- **Exercise prompt**
Exactly the lines from the start of the data through the line containing "ATOM 18 O O" should be output, with both ends kept and nothing added.

[Stored dataset items]

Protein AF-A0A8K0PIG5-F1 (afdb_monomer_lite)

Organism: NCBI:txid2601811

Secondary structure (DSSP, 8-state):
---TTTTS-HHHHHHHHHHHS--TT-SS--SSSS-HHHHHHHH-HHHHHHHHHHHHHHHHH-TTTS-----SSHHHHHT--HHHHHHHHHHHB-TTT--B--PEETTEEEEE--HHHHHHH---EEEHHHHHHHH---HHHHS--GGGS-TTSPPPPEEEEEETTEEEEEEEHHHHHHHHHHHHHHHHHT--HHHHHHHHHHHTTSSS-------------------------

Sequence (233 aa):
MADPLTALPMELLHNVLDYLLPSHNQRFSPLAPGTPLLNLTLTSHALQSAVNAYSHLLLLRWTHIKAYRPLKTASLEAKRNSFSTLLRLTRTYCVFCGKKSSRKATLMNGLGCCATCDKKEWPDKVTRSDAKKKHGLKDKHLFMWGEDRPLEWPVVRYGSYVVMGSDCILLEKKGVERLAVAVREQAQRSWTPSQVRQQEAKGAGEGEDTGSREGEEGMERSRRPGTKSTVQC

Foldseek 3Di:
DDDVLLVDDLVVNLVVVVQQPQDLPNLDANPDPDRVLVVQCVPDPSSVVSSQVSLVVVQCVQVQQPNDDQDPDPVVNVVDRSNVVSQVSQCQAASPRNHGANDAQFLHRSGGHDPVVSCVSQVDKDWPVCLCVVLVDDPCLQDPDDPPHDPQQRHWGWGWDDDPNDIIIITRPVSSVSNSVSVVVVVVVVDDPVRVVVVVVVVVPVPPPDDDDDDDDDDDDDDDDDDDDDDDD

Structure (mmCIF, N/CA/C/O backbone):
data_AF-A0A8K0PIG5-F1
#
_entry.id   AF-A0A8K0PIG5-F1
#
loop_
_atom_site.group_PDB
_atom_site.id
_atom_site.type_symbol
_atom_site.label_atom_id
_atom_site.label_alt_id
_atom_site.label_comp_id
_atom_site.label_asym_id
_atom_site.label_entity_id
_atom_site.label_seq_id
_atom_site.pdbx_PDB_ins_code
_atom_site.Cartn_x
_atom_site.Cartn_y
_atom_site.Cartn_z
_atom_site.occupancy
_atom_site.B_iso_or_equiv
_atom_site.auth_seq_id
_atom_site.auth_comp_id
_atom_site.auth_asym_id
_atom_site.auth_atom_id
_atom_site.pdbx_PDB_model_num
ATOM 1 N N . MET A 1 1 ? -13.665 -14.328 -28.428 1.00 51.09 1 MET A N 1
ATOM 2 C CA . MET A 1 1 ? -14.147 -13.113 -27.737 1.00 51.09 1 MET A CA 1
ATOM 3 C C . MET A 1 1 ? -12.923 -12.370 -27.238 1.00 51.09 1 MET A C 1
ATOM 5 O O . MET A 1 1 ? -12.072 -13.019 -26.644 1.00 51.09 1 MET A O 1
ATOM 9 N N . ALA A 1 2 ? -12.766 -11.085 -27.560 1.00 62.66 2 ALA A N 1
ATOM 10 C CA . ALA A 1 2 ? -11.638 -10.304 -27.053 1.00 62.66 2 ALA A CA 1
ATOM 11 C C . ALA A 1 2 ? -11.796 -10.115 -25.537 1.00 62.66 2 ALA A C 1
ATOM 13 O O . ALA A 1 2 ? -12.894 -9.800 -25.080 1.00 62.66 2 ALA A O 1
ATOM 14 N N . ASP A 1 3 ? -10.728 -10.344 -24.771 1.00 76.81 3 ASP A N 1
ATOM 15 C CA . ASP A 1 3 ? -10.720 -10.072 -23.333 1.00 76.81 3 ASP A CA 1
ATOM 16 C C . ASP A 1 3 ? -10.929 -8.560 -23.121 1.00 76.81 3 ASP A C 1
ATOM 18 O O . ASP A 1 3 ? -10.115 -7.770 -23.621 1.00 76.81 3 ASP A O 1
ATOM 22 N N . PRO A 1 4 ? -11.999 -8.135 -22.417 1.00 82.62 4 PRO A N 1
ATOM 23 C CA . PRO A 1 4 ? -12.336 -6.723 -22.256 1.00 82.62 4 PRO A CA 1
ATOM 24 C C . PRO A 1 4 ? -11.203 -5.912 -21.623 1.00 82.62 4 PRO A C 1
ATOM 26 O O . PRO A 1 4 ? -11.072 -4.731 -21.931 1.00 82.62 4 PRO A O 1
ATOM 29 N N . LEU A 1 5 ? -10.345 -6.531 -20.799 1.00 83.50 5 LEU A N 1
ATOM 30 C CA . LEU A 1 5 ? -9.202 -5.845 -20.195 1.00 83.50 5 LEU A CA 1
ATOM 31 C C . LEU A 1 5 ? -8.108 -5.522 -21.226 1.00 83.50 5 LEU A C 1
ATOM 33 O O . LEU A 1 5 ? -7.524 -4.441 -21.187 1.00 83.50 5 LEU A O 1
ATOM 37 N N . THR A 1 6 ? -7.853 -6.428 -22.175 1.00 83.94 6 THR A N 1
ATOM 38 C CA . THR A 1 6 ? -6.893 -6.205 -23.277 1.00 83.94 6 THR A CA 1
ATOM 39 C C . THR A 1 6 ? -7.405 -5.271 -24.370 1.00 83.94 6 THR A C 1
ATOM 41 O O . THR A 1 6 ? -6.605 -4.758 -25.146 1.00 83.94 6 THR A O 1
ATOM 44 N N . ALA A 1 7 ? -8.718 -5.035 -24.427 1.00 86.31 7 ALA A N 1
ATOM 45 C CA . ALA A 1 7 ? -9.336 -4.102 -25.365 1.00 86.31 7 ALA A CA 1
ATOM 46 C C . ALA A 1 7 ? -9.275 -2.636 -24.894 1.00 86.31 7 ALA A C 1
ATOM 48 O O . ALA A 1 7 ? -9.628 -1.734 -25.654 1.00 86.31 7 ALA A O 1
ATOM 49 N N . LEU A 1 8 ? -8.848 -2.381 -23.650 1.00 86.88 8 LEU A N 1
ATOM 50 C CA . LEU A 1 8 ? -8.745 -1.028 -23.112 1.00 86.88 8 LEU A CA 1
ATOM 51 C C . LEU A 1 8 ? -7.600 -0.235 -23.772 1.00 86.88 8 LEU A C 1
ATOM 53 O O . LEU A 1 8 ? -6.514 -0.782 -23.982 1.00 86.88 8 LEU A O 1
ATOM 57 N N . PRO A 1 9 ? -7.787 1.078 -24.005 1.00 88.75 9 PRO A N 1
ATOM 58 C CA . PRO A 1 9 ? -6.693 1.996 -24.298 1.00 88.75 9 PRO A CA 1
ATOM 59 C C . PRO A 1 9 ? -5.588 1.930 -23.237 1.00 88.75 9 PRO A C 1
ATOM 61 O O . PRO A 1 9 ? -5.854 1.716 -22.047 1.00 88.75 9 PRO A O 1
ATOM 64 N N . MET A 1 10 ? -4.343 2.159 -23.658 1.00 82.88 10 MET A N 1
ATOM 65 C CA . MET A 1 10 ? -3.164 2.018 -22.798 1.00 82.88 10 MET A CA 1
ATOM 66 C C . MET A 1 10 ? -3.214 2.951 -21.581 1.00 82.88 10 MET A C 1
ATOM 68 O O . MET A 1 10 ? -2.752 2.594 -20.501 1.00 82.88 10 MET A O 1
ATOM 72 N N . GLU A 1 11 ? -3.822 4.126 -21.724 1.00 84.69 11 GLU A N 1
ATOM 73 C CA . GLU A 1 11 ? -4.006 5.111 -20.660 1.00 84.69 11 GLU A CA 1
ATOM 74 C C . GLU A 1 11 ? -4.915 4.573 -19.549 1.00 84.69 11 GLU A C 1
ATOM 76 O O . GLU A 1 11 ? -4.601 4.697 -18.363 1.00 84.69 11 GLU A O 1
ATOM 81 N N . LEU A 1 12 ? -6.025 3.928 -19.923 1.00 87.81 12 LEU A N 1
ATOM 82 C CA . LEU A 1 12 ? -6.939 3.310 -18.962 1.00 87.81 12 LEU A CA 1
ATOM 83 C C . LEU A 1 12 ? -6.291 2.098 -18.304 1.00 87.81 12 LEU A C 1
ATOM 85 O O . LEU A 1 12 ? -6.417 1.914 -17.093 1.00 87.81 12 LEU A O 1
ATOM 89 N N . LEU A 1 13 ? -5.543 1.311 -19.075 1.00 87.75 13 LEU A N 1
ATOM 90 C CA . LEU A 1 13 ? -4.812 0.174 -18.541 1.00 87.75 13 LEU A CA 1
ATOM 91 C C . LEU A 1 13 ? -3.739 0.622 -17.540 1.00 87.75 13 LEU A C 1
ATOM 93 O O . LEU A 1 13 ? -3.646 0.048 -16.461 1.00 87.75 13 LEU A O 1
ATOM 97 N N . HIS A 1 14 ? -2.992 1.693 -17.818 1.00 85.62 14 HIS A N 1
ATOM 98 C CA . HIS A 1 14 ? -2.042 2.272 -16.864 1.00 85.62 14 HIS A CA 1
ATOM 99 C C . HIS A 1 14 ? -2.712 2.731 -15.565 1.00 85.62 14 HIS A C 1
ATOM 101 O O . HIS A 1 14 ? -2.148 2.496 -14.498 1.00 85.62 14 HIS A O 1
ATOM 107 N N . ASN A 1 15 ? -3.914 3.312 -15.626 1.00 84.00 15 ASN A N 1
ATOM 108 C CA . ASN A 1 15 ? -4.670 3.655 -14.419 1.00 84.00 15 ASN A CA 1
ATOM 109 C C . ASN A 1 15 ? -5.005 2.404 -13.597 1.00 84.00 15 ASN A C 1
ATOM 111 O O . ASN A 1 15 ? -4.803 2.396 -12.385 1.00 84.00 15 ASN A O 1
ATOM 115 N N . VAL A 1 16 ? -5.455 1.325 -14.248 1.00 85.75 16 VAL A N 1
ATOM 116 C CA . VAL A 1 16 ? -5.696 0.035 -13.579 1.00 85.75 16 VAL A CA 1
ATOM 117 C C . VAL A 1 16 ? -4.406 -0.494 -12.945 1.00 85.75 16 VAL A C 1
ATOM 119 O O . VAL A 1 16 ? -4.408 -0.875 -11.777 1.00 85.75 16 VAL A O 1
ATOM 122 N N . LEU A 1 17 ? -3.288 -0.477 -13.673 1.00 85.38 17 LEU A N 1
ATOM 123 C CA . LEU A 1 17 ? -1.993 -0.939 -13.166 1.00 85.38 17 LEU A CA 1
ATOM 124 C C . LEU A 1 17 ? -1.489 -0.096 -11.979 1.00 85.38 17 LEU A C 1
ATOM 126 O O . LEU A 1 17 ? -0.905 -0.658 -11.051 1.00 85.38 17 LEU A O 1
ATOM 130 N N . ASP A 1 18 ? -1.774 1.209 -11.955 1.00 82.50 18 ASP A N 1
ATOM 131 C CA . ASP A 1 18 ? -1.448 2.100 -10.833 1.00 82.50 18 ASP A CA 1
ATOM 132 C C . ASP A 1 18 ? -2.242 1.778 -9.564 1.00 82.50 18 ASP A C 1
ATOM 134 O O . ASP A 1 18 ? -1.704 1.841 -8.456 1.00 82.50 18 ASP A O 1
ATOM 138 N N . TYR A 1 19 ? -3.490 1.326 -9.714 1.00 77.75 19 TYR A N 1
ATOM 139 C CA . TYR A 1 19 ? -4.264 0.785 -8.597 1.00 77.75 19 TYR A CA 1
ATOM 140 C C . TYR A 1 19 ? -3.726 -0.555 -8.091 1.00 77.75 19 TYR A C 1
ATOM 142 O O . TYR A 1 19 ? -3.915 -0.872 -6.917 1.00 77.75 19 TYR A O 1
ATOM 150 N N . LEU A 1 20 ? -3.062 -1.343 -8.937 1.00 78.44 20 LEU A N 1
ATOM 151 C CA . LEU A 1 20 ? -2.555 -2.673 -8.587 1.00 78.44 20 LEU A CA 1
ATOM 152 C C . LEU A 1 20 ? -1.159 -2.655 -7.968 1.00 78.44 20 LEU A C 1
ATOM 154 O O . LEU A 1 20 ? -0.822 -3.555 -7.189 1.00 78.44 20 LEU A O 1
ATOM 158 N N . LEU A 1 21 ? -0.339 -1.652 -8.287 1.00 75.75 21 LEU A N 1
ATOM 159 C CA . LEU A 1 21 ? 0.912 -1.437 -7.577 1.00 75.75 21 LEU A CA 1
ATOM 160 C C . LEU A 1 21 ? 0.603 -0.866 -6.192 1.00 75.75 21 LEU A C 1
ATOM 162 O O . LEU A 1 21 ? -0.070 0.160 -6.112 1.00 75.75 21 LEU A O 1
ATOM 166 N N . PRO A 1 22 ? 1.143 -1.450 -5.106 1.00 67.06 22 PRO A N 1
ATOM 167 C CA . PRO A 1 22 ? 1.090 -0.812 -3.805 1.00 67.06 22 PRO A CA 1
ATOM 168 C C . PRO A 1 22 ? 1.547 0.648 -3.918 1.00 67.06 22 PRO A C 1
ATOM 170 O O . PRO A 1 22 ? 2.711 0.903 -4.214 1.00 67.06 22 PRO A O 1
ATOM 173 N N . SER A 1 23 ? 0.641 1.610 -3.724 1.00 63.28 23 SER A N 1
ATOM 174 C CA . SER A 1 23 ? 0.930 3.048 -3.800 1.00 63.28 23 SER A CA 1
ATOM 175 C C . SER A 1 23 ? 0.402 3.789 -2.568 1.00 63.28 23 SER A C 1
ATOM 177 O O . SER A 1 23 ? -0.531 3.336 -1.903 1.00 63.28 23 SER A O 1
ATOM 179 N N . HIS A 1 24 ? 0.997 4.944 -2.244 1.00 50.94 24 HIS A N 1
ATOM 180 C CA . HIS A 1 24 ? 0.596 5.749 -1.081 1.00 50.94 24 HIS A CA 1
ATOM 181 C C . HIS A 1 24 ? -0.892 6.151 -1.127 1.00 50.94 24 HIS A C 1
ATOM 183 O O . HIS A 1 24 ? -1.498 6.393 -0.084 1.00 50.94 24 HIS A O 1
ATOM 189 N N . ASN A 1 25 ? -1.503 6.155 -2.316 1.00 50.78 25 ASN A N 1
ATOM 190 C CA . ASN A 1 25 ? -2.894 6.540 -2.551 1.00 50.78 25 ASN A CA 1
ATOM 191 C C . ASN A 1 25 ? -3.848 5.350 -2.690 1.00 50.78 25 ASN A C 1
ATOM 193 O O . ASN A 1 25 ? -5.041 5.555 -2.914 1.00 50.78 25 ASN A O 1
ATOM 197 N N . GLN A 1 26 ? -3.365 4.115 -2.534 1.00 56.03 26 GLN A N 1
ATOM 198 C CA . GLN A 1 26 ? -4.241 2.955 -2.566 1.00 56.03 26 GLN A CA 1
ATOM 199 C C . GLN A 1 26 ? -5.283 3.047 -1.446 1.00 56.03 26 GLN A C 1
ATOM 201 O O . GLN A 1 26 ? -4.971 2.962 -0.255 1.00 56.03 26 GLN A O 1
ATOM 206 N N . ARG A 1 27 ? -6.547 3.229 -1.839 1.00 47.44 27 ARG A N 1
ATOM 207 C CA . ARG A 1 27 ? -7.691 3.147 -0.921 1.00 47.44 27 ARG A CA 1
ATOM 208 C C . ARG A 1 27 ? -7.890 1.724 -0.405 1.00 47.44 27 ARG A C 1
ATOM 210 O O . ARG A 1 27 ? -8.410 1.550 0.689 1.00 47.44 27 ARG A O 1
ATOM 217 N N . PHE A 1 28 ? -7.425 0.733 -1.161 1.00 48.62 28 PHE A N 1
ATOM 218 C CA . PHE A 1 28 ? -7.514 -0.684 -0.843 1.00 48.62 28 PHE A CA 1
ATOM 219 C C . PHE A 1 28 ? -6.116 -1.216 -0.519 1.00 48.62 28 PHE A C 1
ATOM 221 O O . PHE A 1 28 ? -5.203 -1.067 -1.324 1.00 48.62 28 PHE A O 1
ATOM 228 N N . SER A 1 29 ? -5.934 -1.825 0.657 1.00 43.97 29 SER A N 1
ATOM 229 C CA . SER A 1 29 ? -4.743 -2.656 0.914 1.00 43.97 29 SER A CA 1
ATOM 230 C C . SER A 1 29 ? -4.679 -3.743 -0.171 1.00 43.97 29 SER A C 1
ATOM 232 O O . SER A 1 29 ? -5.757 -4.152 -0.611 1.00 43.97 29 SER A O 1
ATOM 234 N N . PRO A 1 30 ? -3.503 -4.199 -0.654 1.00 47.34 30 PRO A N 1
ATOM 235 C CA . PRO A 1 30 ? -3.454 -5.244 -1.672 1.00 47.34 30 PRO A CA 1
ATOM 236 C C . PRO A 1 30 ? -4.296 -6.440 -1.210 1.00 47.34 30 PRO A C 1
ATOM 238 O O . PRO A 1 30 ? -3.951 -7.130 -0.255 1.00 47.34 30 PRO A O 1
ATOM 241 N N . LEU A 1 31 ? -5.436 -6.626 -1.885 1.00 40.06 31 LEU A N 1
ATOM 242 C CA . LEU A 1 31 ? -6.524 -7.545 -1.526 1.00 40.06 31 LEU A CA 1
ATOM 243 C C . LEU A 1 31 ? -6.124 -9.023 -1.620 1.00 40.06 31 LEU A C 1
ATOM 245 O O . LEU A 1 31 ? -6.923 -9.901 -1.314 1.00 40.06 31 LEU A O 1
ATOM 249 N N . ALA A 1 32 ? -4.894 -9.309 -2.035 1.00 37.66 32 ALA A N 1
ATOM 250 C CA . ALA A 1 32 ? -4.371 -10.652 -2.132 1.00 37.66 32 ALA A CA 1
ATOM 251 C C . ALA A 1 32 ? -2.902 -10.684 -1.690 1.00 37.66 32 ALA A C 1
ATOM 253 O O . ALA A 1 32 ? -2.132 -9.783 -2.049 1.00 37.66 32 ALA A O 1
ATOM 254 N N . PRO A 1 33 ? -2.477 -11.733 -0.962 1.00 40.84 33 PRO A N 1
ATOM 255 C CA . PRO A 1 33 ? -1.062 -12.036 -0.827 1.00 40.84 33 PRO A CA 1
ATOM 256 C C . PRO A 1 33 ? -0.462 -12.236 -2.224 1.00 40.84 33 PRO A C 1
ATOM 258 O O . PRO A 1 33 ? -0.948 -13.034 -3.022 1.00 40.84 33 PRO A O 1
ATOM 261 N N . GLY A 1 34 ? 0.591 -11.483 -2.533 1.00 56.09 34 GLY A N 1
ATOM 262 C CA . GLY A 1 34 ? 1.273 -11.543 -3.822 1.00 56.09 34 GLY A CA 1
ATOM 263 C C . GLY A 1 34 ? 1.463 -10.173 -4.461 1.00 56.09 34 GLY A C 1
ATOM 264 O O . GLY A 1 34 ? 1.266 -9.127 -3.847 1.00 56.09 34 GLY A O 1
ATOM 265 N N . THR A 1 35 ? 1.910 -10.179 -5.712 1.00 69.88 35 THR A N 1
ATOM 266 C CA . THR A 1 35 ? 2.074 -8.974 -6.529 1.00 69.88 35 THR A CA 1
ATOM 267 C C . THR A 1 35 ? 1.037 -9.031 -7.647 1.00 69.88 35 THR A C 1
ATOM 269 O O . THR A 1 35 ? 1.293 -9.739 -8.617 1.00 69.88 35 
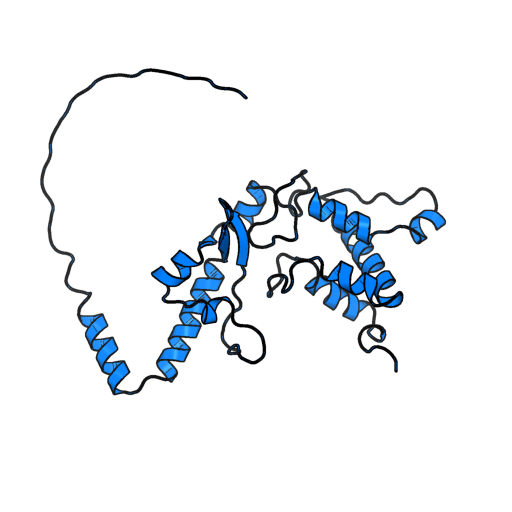THR A O 1
ATOM 272 N N . PRO A 1 36 ? -0.112 -8.331 -7.548 1.00 78.19 36 PRO A N 1
ATOM 273 C CA . PRO A 1 36 ? -1.187 -8.406 -8.546 1.00 78.19 36 PRO A CA 1
ATOM 274 C C . PRO A 1 36 ? -0.710 -8.165 -9.985 1.00 78.19 36 PRO A C 1
ATOM 276 O O . PRO A 1 36 ? -1.169 -8.821 -10.913 1.00 78.19 36 PRO A O 1
ATOM 279 N N . LEU A 1 37 ? 0.301 -7.306 -10.158 1.00 83.81 37 LEU A N 1
ATOM 280 C CA . LEU A 1 37 ? 0.979 -7.099 -11.439 1.00 83.81 37 LEU A CA 1
ATOM 281 C C . LEU A 1 37 ? 1.615 -8.378 -12.007 1.00 83.81 37 LEU A C 1
ATOM 283 O O . LEU A 1 37 ? 1.507 -8.622 -13.200 1.00 83.81 37 LEU A O 1
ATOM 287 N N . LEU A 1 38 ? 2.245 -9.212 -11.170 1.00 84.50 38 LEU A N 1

- **Output of the task**
Protein AF-A0A8K0PIG5-F1 (afdb_monomer_lite)

Organism: NCBI:txid2601811

Secondary structure (DSSP, 8-state):
---TTTTS-HHHHHHHHHHHS--TT-SS--SSSS-HHHHHHHH-HHHHHHHHHHHHHHHHH-TTTS-----SSHHHHHT--HHHHHHHHHHHB-TTT--B--PEETTEEEEE--HHHHHHH---EEEHHHHHHHH---HHHHS--GGGS-TTSPPPPEEEEEETTEEEEEEEHHHHHHHHHHHHHHHHHT--HHHHHHHHHHHTTSSS-------------------------

Sequence (233 aa):
MADPLTALPMELLHNVLDYLLPSHNQRFSPLAPGTPLLNLTLTSHALQSAVNAYSHLLLLRWTHIKAYRPLKTASLEAKRNSFSTLLRLTRTYCVFCGKKSSRKATLMNGLGCCATCDKKEWPDKVTRSDAKKKHGLKDKHLFMWGEDRPLEWPVVRYGSYVVMGSDCILLEKKGVERLAVAVREQAQRSWTPSQVRQQEAKGAGEGEDTGSREGEEGMERSRRPGTKSTVQC

Foldseek 3Di:
DDDVLLVDDLVVNLVVVVQQPQDLPNLDANPDPDRVLVVQCVPDPSSVVSSQVSLVVVQCVQVQQPNDDQDPDPVVNVVDRSNVVSQVSQCQAASPRNHGANDAQFLHRSGGHDPVVSCVSQVDKDWPVCLCVVLVDDPCLQDPDDPPHDPQQRHWGWGWDDDPNDIIIITRPVSSVSNSVSVVVVVVVVDDPVRVVVVVVVVVPVPPPDDDDDDDDDDDDDDDDDDDDDDDD

Structure (mmCIF, N/CA/C/O backbone):
data_AF-A0A8K0PIG5-F1
#
_entry.id   AF-A0A8K0PIG5-F1
#
loop_
_atom_site.group_PDB
_atom_site.id
_atom_site.type_symbol
_atom_site.label_atom_id
_atom_site.label_alt_id
_atom_site.label_comp_id
_atom_site.label_asym_id
_atom_site.label_entity_id
_atom_site.label_seq_id
_atom_site.pdbx_PDB_ins_code
_atom_site.Cartn_x
_atom_site.Cartn_y
_atom_site.Cartn_z
_atom_site.occupancy
_atom_site.B_iso_or_equiv
_atom_site.auth_seq_id
_atom_site.auth_comp_id
_atom_site.auth_asym_id
_atom_site.auth_atom_id
_atom_site.pdbx_PDB_model_num
ATOM 1 N N . MET A 1 1 ? -13.665 -14.328 -28.428 1.00 51.09 1 MET A N 1
ATOM 2 C CA . MET A 1 1 ? -14.147 -13.113 -27.737 1.00 51.09 1 MET A CA 1
ATOM 3 C C . MET A 1 1 ? -12.923 -12.370 -27.238 1.00 51.09 1 MET A C 1
ATOM 5 O O . MET A 1 1 ? -12.072 -13.019 -26.644 1.00 51.09 1 MET A O 1
ATOM 9 N N . ALA A 1 2 ? -12.766 -11.085 -27.560 1.00 62.66 2 ALA A N 1
ATOM 10 C CA . ALA A 1 2 ? -11.638 -10.304 -27.053 1.00 62.66 2 ALA A CA 1
ATOM 11 C C . ALA A 1 2 ? -11.796 -10.115 -25.537 1.00 62.66 2 ALA A C 1
ATOM 13 O O . ALA A 1 2 ? -12.894 -9.800 -25.080 1.00 62.66 2 ALA A O 1
ATOM 14 N N . ASP A 1 3 ? -10.728 -10.344 -24.771 1.00 76.81 3 ASP A N 1
ATOM 15 C CA . ASP A 1 3 ? -10.720 -10.072 -23.333 1.00 76.81 3 ASP A CA 1
ATOM 16 C C . ASP A 1 3 ? -10.929 -8.560 -23.121 1.00 76.81 3 ASP A C 1
ATOM 18 O O . ASP A 1 3 ? -10.115 -7.770 -23.621 1.00 76.81 3 ASP A O 1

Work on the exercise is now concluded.